(Guwahati) “I work in the social justice sector. I started my career in a women’s rights organisation and have continued to work there for the last 17 years. As of now I am responsible for different kinds of tasks in the organization including management-related work. My focus area is on gender-based discrimination and violence against women, especially, issues like domestic violence, witch hunting, and sexual harassment at the workplace. 
In the 1970s and early 1980s, everyone including women in our family, were volunteering for the Assam movement led by the student leaders. I was also taken for these “raasta roko” and “rail roko” protests to assert our rights. Also, I saw this culture of volunteering. In my family, my aunt, grandmother and my mother volunteered for women’s societies and gave vocational trainings on sewing and knitting or making of pickles and jams. I knew I wanted to work on women related issues beyond these vocational trainings.
When I was a student, I had to visit a lot of villages in Assam as part of my course. I would walk into people’s homes and talk to the women. I would ask them questions like: Do you like to work? What are the barriers that doesn’t allow you to work? Why don’t you enjoy your work? A lot of women would respond that given an opportunity, they would like to work outside their household and some others would state that they were allowed to work but they were not allowed to enjoy income from their work. At that point of time, my understanding of women’s rights was not so organized, and I would just simply phrase it as women were not so empowered.
During the course of my study, I met a group of women’s rights activist led by Ben Mahi (Monisha Behl). They would organize talks and seminars and this was a platform which allowed me to raise certain issues which impacted the women in the villages. Gradually, I got insights into a lot of issues of regarding gender, law and feminism. 
When I started working 17 years ago, the conflict in Assam was at its peak and we were working in the villages. The para-military forces would come and question us and throw away our files. Once I was taking a group of women to visit a village. A bandh had been called on that day but we did not get the information in the village and so we went out. The para-military forces, which were patrolling the highways, asked all the woman to get out from the vehicle, and get in their vehicles.

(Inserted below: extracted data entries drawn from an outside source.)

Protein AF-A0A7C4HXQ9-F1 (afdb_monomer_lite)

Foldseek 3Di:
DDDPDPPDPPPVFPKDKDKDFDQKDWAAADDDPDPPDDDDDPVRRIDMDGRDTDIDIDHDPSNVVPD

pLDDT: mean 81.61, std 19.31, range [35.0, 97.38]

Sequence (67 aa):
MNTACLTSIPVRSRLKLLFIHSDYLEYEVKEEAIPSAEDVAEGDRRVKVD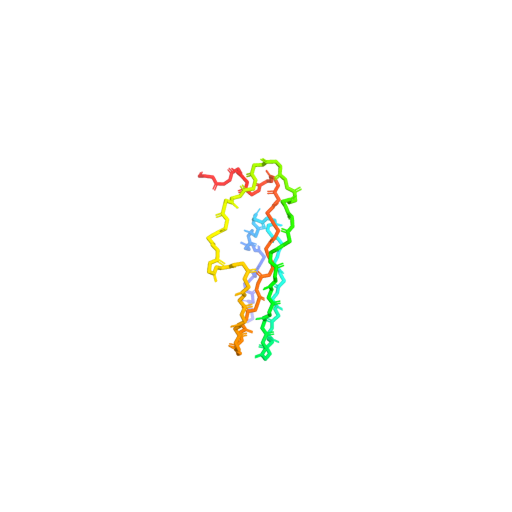EVLVVFCSVEGRDEEDE

Structure (mmCIF, N/CA/C/O backbone):
data_AF-A0A7C4HXQ9-F1
#
_entry.id   AF-A0A7C4HXQ9-F1
#
loop_
_atom_site.group_PDB
_atom_site.id
_atom_site.type_symbol
_atom_site.label_atom_id
_atom_site.label_alt_id
_atom_site.label_comp_id
_atom_site.label_asym_id
_atom_site.label_entity_id
_atom_site.label_seq_id
_atom_site.pdbx_PDB_ins_code
_atom_site.Cartn_x
_atom_site.Cartn_y
_atom_site.Cartn_z
_atom_site.occupancy
_atom_site.B_iso_or_equiv
_atom_site.auth_seq_id
_atom_site.auth_comp_id
_atom_site.auth_asym_id
_atom_site.auth_atom_id
_atom_site.pdbx_PDB_model_num
ATOM 1 N N . MET A 1 1 ? 8.567 -46.937 4.888 1.00 46.44 1 MET A N 1
ATOM 2 C CA . MET A 1 1 ? 9.415 -45.728 4.912 1.00 46.44 1 MET A CA 1
ATOM 3 C C . MET A 1 1 ? 9.827 -45.426 3.488 1.00 46.44 1 MET A C 1
ATOM 5 O O . MET A 1 1 ? 10.577 -46.209 2.933 1.00 46.44 1 MET A O 1
ATOM 9 N N . ASN A 1 2 ? 9.260 -44.383 2.887 1.00 35.00 2 ASN A N 1
ATOM 10 C CA . ASN A 1 2 ? 9.910 -43.604 1.834 1.00 35.00 2 ASN A CA 1
ATOM 11 C C . ASN A 1 2 ? 9.102 -42.322 1.660 1.00 35.00 2 ASN A C 1
ATOM 13 O O . ASN A 1 2 ? 8.081 -42.278 0.980 1.00 35.00 2 ASN A O 1
ATOM 17 N N . THR A 1 3 ? 9.552 -41.307 2.386 1.00 42.09 3 THR A N 1
ATOM 18 C CA . THR A 1 3 ? 9.143 -39.917 2.255 1.00 42.09 3 THR A CA 1
ATOM 19 C C . THR A 1 3 ? 9.607 -39.461 0.877 1.00 42.09 3 THR A C 1
ATOM 21 O O . THR A 1 3 ? 10.790 -39.191 0.678 1.00 42.09 3 THR A O 1
ATOM 24 N N . ALA A 1 4 ? 8.706 -39.482 -0.103 1.00 45.06 4 ALA A N 1
ATOM 25 C CA . ALA A 1 4 ? 8.991 -38.939 -1.419 1.00 45.06 4 ALA A CA 1
ATOM 26 C C . ALA A 1 4 ? 9.316 -37.448 -1.264 1.00 45.06 4 ALA A C 1
ATOM 28 O O . ALA A 1 4 ? 8.529 -36.676 -0.718 1.00 45.06 4 ALA A O 1
ATOM 29 N N . CYS A 1 5 ? 10.526 -37.106 -1.696 1.00 40.25 5 CYS A N 1
ATOM 30 C CA . CYS A 1 5 ? 11.060 -35.774 -1.891 1.00 40.25 5 CYS A CA 1
ATOM 31 C C . CYS A 1 5 ? 9.992 -34.720 -2.219 1.00 40.25 5 CYS A C 1
ATOM 33 O O . CYS A 1 5 ? 9.480 -34.678 -3.332 1.00 40.25 5 CYS A O 1
ATOM 35 N N . LEU A 1 6 ? 9.776 -33.777 -1.300 1.00 45.34 6 LEU A N 1
ATOM 36 C CA . LEU A 1 6 ? 9.194 -32.461 -1.601 1.00 45.34 6 LEU A CA 1
ATOM 37 C C . LEU A 1 6 ? 10.204 -31.529 -2.318 1.00 45.34 6 LEU A C 1
ATOM 39 O O . LEU A 1 6 ? 10.012 -30.318 -2.382 1.00 45.34 6 LEU A O 1
ATOM 43 N N . THR A 1 7 ? 11.296 -32.065 -2.872 1.00 43.84 7 THR A N 1
ATOM 44 C CA . THR A 1 7 ? 12.321 -31.305 -3.599 1.00 43.84 7 THR A CA 1
ATOM 45 C C . THR A 1 7 ? 11.938 -31.119 -5.069 1.00 43.84 7 THR A C 1
ATOM 47 O O . THR A 1 7 ? 12.559 -31.741 -5.922 1.00 43.84 7 THR A O 1
ATOM 50 N N . SER A 1 8 ? 10.928 -30.296 -5.368 1.00 47.28 8 SER A N 1
ATOM 51 C CA . SER A 1 8 ? 10.805 -29.580 -6.659 1.00 47.28 8 SER A CA 1
ATOM 52 C C . SER A 1 8 ? 9.469 -28.837 -6.795 1.00 47.28 8 SER A C 1
ATOM 54 O O . SER A 1 8 ? 8.754 -29.034 -7.776 1.00 47.28 8 SER A O 1
ATOM 56 N N . ILE A 1 9 ? 9.112 -27.964 -5.853 1.00 46.59 9 ILE A N 1
ATOM 57 C CA . ILE A 1 9 ? 8.188 -26.879 -6.211 1.00 46.59 9 ILE A CA 1
ATOM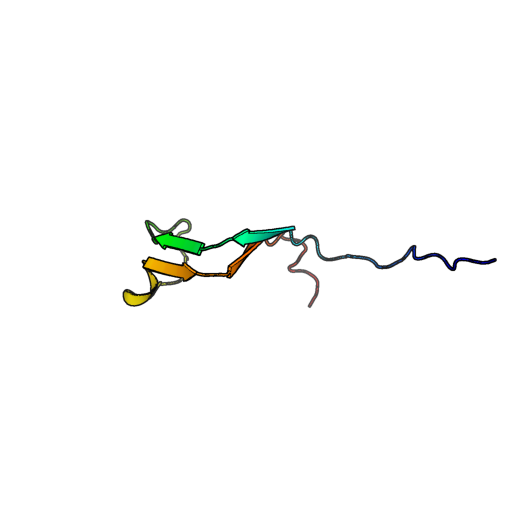 58 C C . ILE A 1 9 ? 9.077 -25.692 -6.592 1.00 46.59 9 ILE A C 1
ATOM 60 O O . ILE A 1 9 ? 9.633 -25.053 -5.698 1.00 46.59 9 ILE A O 1
ATOM 64 N N . PRO A 1 10 ? 9.323 -25.433 -7.888 1.00 43.81 10 PRO A N 1
ATOM 65 C CA . PRO A 1 10 ? 10.029 -24.231 -8.294 1.00 43.81 10 PRO A CA 1
ATOM 66 C C . PRO A 1 10 ? 9.123 -23.032 -7.995 1.00 43.81 10 PRO A C 1
ATOM 68 O O . PRO A 1 10 ? 8.191 -22.754 -8.740 1.00 43.81 10 PRO A O 1
ATOM 71 N N . VAL A 1 11 ? 9.383 -22.313 -6.903 1.00 53.28 11 VAL A N 1
ATOM 72 C CA . VAL A 1 11 ? 8.843 -20.958 -6.735 1.00 53.28 11 VAL A CA 1
ATOM 73 C C . VAL A 1 11 ? 9.687 -20.063 -7.641 1.00 53.28 11 VAL A C 1
ATOM 75 O O . VAL A 1 11 ? 10.781 -19.644 -7.267 1.00 53.28 11 VAL A O 1
ATOM 78 N N . ARG A 1 12 ? 9.248 -19.912 -8.895 1.00 57.66 12 ARG A N 1
ATOM 79 C CA . ARG A 1 12 ? 9.945 -19.131 -9.929 1.00 57.66 12 ARG A CA 1
ATOM 80 C C . ARG A 1 12 ? 9.653 -17.630 -9.866 1.00 57.66 12 ARG A C 1
ATOM 82 O O . ARG A 1 12 ? 10.477 -16.868 -10.352 1.00 57.66 12 ARG A O 1
ATOM 89 N N . SER A 1 13 ? 8.584 -17.212 -9.194 1.00 56.22 13 SER A N 1
ATOM 90 C CA . SER A 1 13 ? 8.275 -15.799 -8.962 1.00 56.22 13 SER A CA 1
ATOM 91 C C . SER A 1 13 ? 9.076 -15.263 -7.778 1.00 56.22 13 SER A C 1
ATOM 93 O O . SER A 1 13 ? 9.062 -15.854 -6.692 1.00 56.22 13 SER A O 1
ATOM 95 N N . ARG A 1 14 ? 9.771 -14.146 -7.969 1.00 69.38 14 ARG A N 1
ATOM 96 C CA . ARG A 1 14 ? 10.609 -13.511 -6.945 1.00 69.38 14 ARG A CA 1
ATOM 97 C C . ARG A 1 14 ? 9.892 -12.356 -6.238 1.00 69.38 14 ARG A C 1
ATOM 99 O O . ARG A 1 14 ? 10.514 -11.711 -5.395 1.00 69.38 14 ARG A O 1
ATOM 106 N N . LEU A 1 15 ? 8.593 -12.180 -6.508 1.00 87.00 15 LEU A N 1
ATOM 107 C CA . LEU A 1 15 ? 7.652 -11.377 -5.724 1.00 87.00 15 LEU A CA 1
ATOM 108 C C . LEU A 1 15 ? 7.932 -11.484 -4.223 1.00 87.00 15 LEU A C 1
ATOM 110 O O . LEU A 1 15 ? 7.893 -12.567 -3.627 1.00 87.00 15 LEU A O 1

Some of the tactics of these para-military forces were to threaten women of a particular community to subdue the entire community. We were stranded, interrogated, and were not allowed to move on. Those were stressful times but we stayed in the village and continued our work.
During one of the worst conflict in Kokrajhar, I went there without telling my family. I still remember that one of the sisters from a Convent, who was helping us in our work, informed me that the situation was very tense, and it would be better if she went on her own to help the affected tribal community. But I was firm that if the situation was bad, then it was equally bad for everyone and we finally went together to distribute relief material to the tribal community. It was a challenge to reach out to people and then to come back to do your reporting and advocacy accordingly. These were a few instances of the challenges that I faced earlier on in my work. You have to believe in yourself and trust the people you work with.
Recently, we did a study on domestic violence in rural Assam. The idea was to document cases of domestic violence to do away with the myth that women in rural Assam are free from domestic abuses. We documented the worst forms of physical and sexual abuse. Our objective was to bring the focus of the government to this report and implement certain recommendations for women’s safety within the household. We mobilize women and provide them with legal information, for example, what are the new laws that have been implemented and what can they do in a situation of distress and abuse? A half-an-hour talk empowers 100 women with latest information and it equips them with new skills.

When people argue that “women misuse law”, I ask them what makes them think that. Let us assume that women misuse the law. Who doesn’t misuse the law? Man? Which law is not being misused: AFSPA? I can go on and on. There are other typical misconceptions like  women are women’s enemies.”


“There are some funny moments too. For instance, once while I was traveling to Kohima, I slept off and missed my stop and reached Manipur. People in the border area of Manipur were all happy to see two girls. Another time, I went for a fashion show and a journalist, who covers stories and events for my organisation, saw me in my outrageously colourful outfit and asked me in shock “You are here!”. Somehow, he could’t believe that I was attending a fashion show. I often go to fashion shows and concerts and I take my child for plays. After 5 p.m. my priority is my daughter.
For a working women, it is a challenge to balance home and work. But first, one just needs to enjoy work and second learn to prioritize. Identify what is the priority now and learn to say “no”, whether at the workplace or in personal life. Today I have a supportive family. My husband and daughter take charge of family chores when I am traveling. I discover new things in life every second. I am still growing.”